[Record set Boundary: Start]
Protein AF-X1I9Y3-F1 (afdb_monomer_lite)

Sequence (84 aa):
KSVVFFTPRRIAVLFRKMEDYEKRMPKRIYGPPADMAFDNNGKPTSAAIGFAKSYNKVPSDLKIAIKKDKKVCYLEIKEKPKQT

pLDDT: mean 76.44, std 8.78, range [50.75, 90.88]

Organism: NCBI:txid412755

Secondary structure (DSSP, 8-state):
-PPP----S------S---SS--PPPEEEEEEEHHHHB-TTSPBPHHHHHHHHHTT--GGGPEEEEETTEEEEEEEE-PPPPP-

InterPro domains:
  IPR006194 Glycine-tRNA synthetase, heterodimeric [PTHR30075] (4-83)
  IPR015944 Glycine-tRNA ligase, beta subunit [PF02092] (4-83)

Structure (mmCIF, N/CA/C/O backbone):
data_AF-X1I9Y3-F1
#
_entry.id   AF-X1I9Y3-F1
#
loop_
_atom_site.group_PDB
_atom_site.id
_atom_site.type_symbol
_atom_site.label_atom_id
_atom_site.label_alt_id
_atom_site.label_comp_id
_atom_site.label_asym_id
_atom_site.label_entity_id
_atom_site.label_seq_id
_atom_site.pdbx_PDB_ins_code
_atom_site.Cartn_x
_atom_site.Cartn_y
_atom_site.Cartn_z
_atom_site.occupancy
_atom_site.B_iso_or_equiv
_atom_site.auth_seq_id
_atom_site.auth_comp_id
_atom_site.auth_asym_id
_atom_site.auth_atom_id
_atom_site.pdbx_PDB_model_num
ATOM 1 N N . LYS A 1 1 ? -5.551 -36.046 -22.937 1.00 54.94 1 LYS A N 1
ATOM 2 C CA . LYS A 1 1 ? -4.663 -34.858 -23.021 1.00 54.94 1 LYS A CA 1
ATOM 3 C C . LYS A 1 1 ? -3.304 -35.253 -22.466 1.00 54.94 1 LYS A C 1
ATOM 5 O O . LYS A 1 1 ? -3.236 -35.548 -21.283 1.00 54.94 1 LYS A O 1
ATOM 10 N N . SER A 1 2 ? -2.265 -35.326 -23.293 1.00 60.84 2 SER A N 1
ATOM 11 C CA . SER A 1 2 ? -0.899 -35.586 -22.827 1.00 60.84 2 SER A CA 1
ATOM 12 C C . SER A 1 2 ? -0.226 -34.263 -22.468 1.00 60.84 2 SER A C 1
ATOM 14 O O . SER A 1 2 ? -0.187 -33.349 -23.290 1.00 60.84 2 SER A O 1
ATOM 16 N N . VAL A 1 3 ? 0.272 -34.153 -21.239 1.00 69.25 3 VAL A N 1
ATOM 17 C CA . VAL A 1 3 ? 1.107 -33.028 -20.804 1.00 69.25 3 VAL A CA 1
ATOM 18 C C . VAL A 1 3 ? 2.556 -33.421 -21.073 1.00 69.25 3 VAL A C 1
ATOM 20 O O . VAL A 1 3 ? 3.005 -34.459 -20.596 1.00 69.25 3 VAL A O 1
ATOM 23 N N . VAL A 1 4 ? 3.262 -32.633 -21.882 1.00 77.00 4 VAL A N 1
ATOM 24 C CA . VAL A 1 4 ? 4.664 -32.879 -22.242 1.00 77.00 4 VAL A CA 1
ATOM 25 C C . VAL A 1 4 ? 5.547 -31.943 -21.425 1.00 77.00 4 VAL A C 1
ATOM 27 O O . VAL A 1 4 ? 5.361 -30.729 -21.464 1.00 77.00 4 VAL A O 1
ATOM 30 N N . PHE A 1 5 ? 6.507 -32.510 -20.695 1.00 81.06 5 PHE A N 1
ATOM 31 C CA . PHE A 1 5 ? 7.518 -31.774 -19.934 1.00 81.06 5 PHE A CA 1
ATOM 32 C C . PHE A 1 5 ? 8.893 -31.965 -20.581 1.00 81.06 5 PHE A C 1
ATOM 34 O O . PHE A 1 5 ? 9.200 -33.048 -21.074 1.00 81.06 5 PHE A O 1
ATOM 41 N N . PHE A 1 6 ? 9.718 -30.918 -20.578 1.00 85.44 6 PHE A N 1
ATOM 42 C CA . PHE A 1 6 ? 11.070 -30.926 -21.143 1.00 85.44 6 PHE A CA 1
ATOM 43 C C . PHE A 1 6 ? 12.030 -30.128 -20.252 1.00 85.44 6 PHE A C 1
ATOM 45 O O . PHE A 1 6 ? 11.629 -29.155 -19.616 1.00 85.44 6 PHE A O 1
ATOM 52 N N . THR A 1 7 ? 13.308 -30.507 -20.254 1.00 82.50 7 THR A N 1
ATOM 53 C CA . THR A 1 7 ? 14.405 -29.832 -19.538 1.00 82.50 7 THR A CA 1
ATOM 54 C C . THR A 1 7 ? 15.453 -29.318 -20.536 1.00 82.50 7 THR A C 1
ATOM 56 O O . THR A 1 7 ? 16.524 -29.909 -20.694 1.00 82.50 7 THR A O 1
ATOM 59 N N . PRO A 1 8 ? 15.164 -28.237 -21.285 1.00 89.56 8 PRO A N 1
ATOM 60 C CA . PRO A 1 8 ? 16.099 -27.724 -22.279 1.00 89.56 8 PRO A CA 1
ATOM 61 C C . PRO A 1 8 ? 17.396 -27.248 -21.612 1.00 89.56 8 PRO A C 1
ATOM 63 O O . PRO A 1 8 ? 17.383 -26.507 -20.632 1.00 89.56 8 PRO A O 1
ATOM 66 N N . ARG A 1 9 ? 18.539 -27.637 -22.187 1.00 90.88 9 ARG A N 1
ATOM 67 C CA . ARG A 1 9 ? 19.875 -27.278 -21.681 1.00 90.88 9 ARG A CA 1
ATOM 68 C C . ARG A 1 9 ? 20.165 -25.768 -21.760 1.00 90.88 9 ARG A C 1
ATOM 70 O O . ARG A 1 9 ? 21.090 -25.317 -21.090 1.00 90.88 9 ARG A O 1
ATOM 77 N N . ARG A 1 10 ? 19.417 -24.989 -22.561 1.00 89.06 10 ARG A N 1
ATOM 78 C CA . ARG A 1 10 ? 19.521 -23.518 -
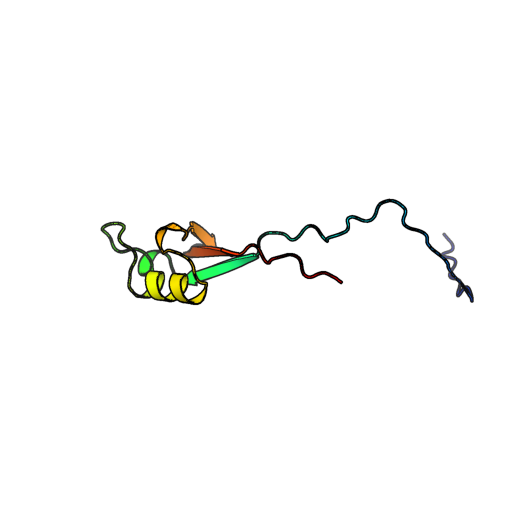22.667 1.00 89.06 10 ARG A CA 1
ATOM 79 C C . ARG A 1 10 ? 18.190 -22.881 -23.084 1.00 89.06 10 ARG A C 1
ATOM 81 O O . ARG A 1 10 ? 17.566 -23.342 -24.033 1.00 89.06 10 ARG A O 1
ATOM 88 N N . ILE A 1 11 ? 17.814 -21.790 -22.419 1.00 90.25 11 ILE A N 1
ATOM 89 C CA . ILE A 1 11 ? 16.694 -20.907 -22.779 1.00 90.25 11 ILE A CA 1
ATOM 90 C C . ILE A 1 11 ? 17.242 -19.474 -22.791 1.00 90.25 11 ILE A C 1
ATOM 92 O O . ILE A 1 11 ? 17.939 -19.087 -21.856 1.00 90.25 11 ILE A O 1
ATOM 96 N N . ALA A 1 12 ? 16.938 -18.694 -23.830 1.00 89.12 12 ALA A N 1
ATOM 97 C CA . ALA A 1 12 ? 17.260 -17.269 -23.903 1.00 89.12 12 ALA A CA 1
ATOM 98 C C . ALA A 1 12 ? 15.979 -16.466 -24.163 1.00 89.12 12 ALA A C 1
ATOM 100 O O . ALA A 1 12 ? 15.196 -16.820 -25.043 1.00 89.12 12 ALA A O 1
ATOM 101 N N . VAL A 1 13 ? 15.766 -15.396 -23.395 1.00 88.50 13 VAL A N 1
ATOM 102 C CA . VAL A 1 13 ? 14.587 -14.524 -23.492 1.00 88.50 13 VAL A CA 1
ATOM 103 C C . VAL A 1 13 ? 15.062 -13.077 -23.574 1.00 88.50 13 VAL A C 1
ATOM 105 O O . VAL A 1 13 ? 15.874 -12.650 -22.759 1.00 88.50 13 VAL A O 1
ATOM 108 N N . LEU A 1 14 ? 14.563 -12.325 -24.559 1.00 87.12 14 LEU A N 1
ATOM 109 C CA . LEU A 1 14 ? 14.868 -10.906 -24.744 1.00 87.12 14 LEU A CA 1
ATOM 110 C C . LEU A 1 14 ? 13.607 -10.071 -24.513 1.00 87.12 14 LEU A C 1
ATOM 112 O O . LEU A 1 14 ? 12.665 -10.125 -25.306 1.00 87.12 14 LEU A O 1
ATOM 116 N N . PHE A 1 15 ? 13.616 -9.248 -23.470 1.00 84.88 15 PHE A N 1
ATOM 117 C CA . PHE A 1 15 ? 12.555 -8.282 -23.204 1.00 84.88 15 PHE A CA 1
ATOM 118 C C . PHE A 1 15 ? 12.928 -6.930 -23.820 1.00 84.88 15 PHE A C 1
ATOM 120 O O . PHE A 1 15 ? 13.925 -6.327 -23.444 1.00 84.88 15 PHE A O 1
ATOM 127 N N . ARG A 1 16 ? 12.138 -6.448 -24.789 1.00 81.12 16 ARG A N 1
ATOM 128 C CA . ARG A 1 16 ? 12.398 -5.171 -25.491 1.00 81.12 16 ARG A CA 1
ATOM 129 C C . ARG A 1 16 ? 11.777 -3.943 -24.815 1.00 81.12 16 ARG A C 1
ATOM 131 O O . ARG A 1 16 ? 12.122 -2.824 -25.165 1.00 81.12 16 ARG A O 1
ATOM 138 N N . LYS A 1 17 ? 10.807 -4.150 -23.923 1.00 78.44 17 LYS A N 1
ATOM 139 C CA . LYS A 1 17 ? 10.007 -3.098 -23.277 1.00 78.44 17 LYS A CA 1
ATOM 140 C C . LYS A 1 17 ? 9.794 -3.432 -21.803 1.00 78.44 17 LYS A C 1
ATOM 142 O O . LYS A 1 17 ? 8.674 -3.704 -21.381 1.00 78.44 17 LYS A O 1
ATOM 147 N N . MET A 1 18 ? 10.885 -3.500 -21.053 1.00 78.44 18 MET A N 1
ATOM 148 C CA . MET A 1 18 ? 10.813 -3.539 -19.597 1.00 78.44 18 MET A CA 1
ATOM 149 C C . MET A 1 18 ? 10.788 -2.091 -19.103 1.00 78.44 18 MET A C 1
ATOM 151 O O . MET A 1 18 ? 11.548 -1.272 -19.611 1.00 78.44 18 MET A O 1
ATOM 155 N N . GLU A 1 19 ? 9.883 -1.755 -18.185 1.00 76.44 19 GLU A N 1
ATOM 156 C CA . GLU A 1 19 ? 9.965 -0.465 -17.495 1.00 76.44 19 GLU A CA 1
ATOM 157 C C . GLU A 1 19 ? 11.245 -0.466 -16.639 1.00 76.44 19 GLU A C 1
ATOM 159 O O . GLU A 1 19 ? 11.528 -1.464 -15.976 1.00 76.44 19 GLU A O 1
ATOM 164 N N . ASP A 1 20 ? 12.001 0.640 -16.631 1.00 72.06 20 ASP A N 1
ATOM 165 C CA . ASP A 1 20 ? 13.239 0.780 -15.833 1.00 72.06 20 ASP A CA 1
ATOM 166 C C . ASP A 1 20 ? 12.992 0.615 -14.322 1.00 72.06 20 ASP A C 1
ATOM 168 O O . ASP A 1 20 ? 13.913 0.390 -13.535 1.00 72.06 20 ASP A O 1
ATOM 172 N N . TYR A 1 21 ? 11.727 0.727 -13.911 1.00 68.25 21 TYR A N 1
ATOM 173 C CA . TYR A 1 21 ? 11.283 0.597 -12.538 1.00 68.25 21 TYR A CA 1
ATOM 174 C C . TYR A 1 21 ? 10.002 -0.226 -12.477 1.00 68.25 21 TYR A C 1
ATOM 176 O O . TYR A 1 21 ? 9.078 -0.038 -13.265 1.00 68.25 21 TYR A O 1
ATOM 184 N N . GLU A 1 22 ? 9.904 -1.090 -11.474 1.00 71.94 22 GLU A N 1
ATOM 185 C CA . GLU A 1 22 ? 8.640 -1.722 -11.122 1.00 71.94 22 GLU A CA 1
ATOM 186 C C . GLU A 1 22 ? 7.637 -0.656 -10.646 1.00 71.94 22 GLU A C 1
ATOM 188 O O . GLU A 1 22 ? 7.974 0.198 -9.815 1.00 71.94 22 GLU A O 1
ATOM 193 N N . LYS A 1 23 ? 6.390 -0.709 -11.138 1.00 66.69 23 LYS A N 1
ATOM 194 C CA . LYS A 1 23 ? 5.280 0.119 -10.634 1.00 66.69 23 LYS A CA 1
ATOM 195 C C . LYS A 1 23 ? 5.046 -0.163 -9.153 1.00 66.69 23 LYS A C 1
ATOM 197 O O . LYS A 1 23 ? 4.261 -1.033 -8.782 1.00 66.69 23 LYS A O 1
ATOM 202 N N . ARG A 1 24 ? 5.704 0.603 -8.284 1.00 66.12 24 ARG A N 1
ATOM 203 C CA . ARG A 1 24 ? 5.492 0.504 -6.841 1.00 66.12 24 ARG A CA 1
ATOM 204 C C . ARG A 1 24 ? 4.137 1.086 -6.480 1.00 66.12 24 ARG A C 1
ATOM 206 O O . ARG A 1 24 ? 3.876 2.276 -6.659 1.00 66.12 24 ARG A O 1
ATOM 213 N N . MET A 1 25 ? 3.282 0.239 -5.924 1.00 70.56 25 MET A N 1
ATOM 214 C CA . MET A 1 25 ? 2.072 0.700 -5.262 1.00 70.56 25 MET A CA 1
ATOM 215 C C . MET A 1 25 ? 2.459 1.484 -3.998 1.00 70.56 25 MET A C 1
ATOM 217 O O . MET A 1 25 ? 3.380 1.072 -3.286 1.00 70.56 25 MET A O 1
ATOM 221 N N . PRO A 1 26 ? 1.785 2.608 -3.696 1.00 71.00 26 PRO A N 1
ATOM 222 C CA . PRO A 1 26 ? 2.035 3.341 -2.463 1.00 71.00 26 PRO A CA 1
ATOM 223 C C . PRO A 1 26 ? 1.791 2.417 -1.268 1.00 71.00 26 PRO A C 1
ATOM 225 O O . PRO A 1 26 ? 0.713 1.834 -1.121 1.00 71.00 26 PRO A O 1
ATOM 228 N N . LYS A 1 27 ? 2.794 2.277 -0.398 1.00 78.38 27 LYS A N 1
ATOM 229 C CA . LYS A 1 27 ? 2.665 1.451 0.800 1.00 78.38 27 LYS A CA 1
ATOM 230 C C . LYS A 1 27 ? 1.850 2.224 1.829 1.00 78.38 27 LYS A C 1
ATOM 232 O O . LYS A 1 27 ? 2.243 3.309 2.258 1.00 78.38 27 LYS A O 1
ATOM 237 N N . ARG A 1 28 ? 0.709 1.659 2.223 1.00 83.94 28 ARG A N 1
ATOM 238 C CA . ARG A 1 28 ? -0.119 2.187 3.313 1.00 83.94 28 ARG A CA 1
ATOM 239 C C . ARG A 1 28 ? 0.402 1.660 4.640 1.00 83.94 28 ARG A C 1
ATOM 241 O O . ARG A 1 28 ? 0.358 0.455 4.887 1.00 83.94 28 ARG A O 1
ATOM 248 N N . ILE A 1 29 ? 0.875 2.559 5.490 1.00 82.38 29 ILE A N 1
ATOM 249 C CA . ILE A 1 29 ? 1.282 2.238 6.854 1.00 82.38 29 ILE A CA 1
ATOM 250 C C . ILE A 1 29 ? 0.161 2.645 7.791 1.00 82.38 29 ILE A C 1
[Record set Boundary: End]
What needs to be done:
Check each line of the entries above for the word "Glycine". List the ones that have it.

Written response:
  IPR006194 Glycine-tRNA synthetase, heterodimeric [PTHR30075] (4-83)
  IPR015944 Glycine-tRNA ligase, beta subunit [PF02092] (4-83)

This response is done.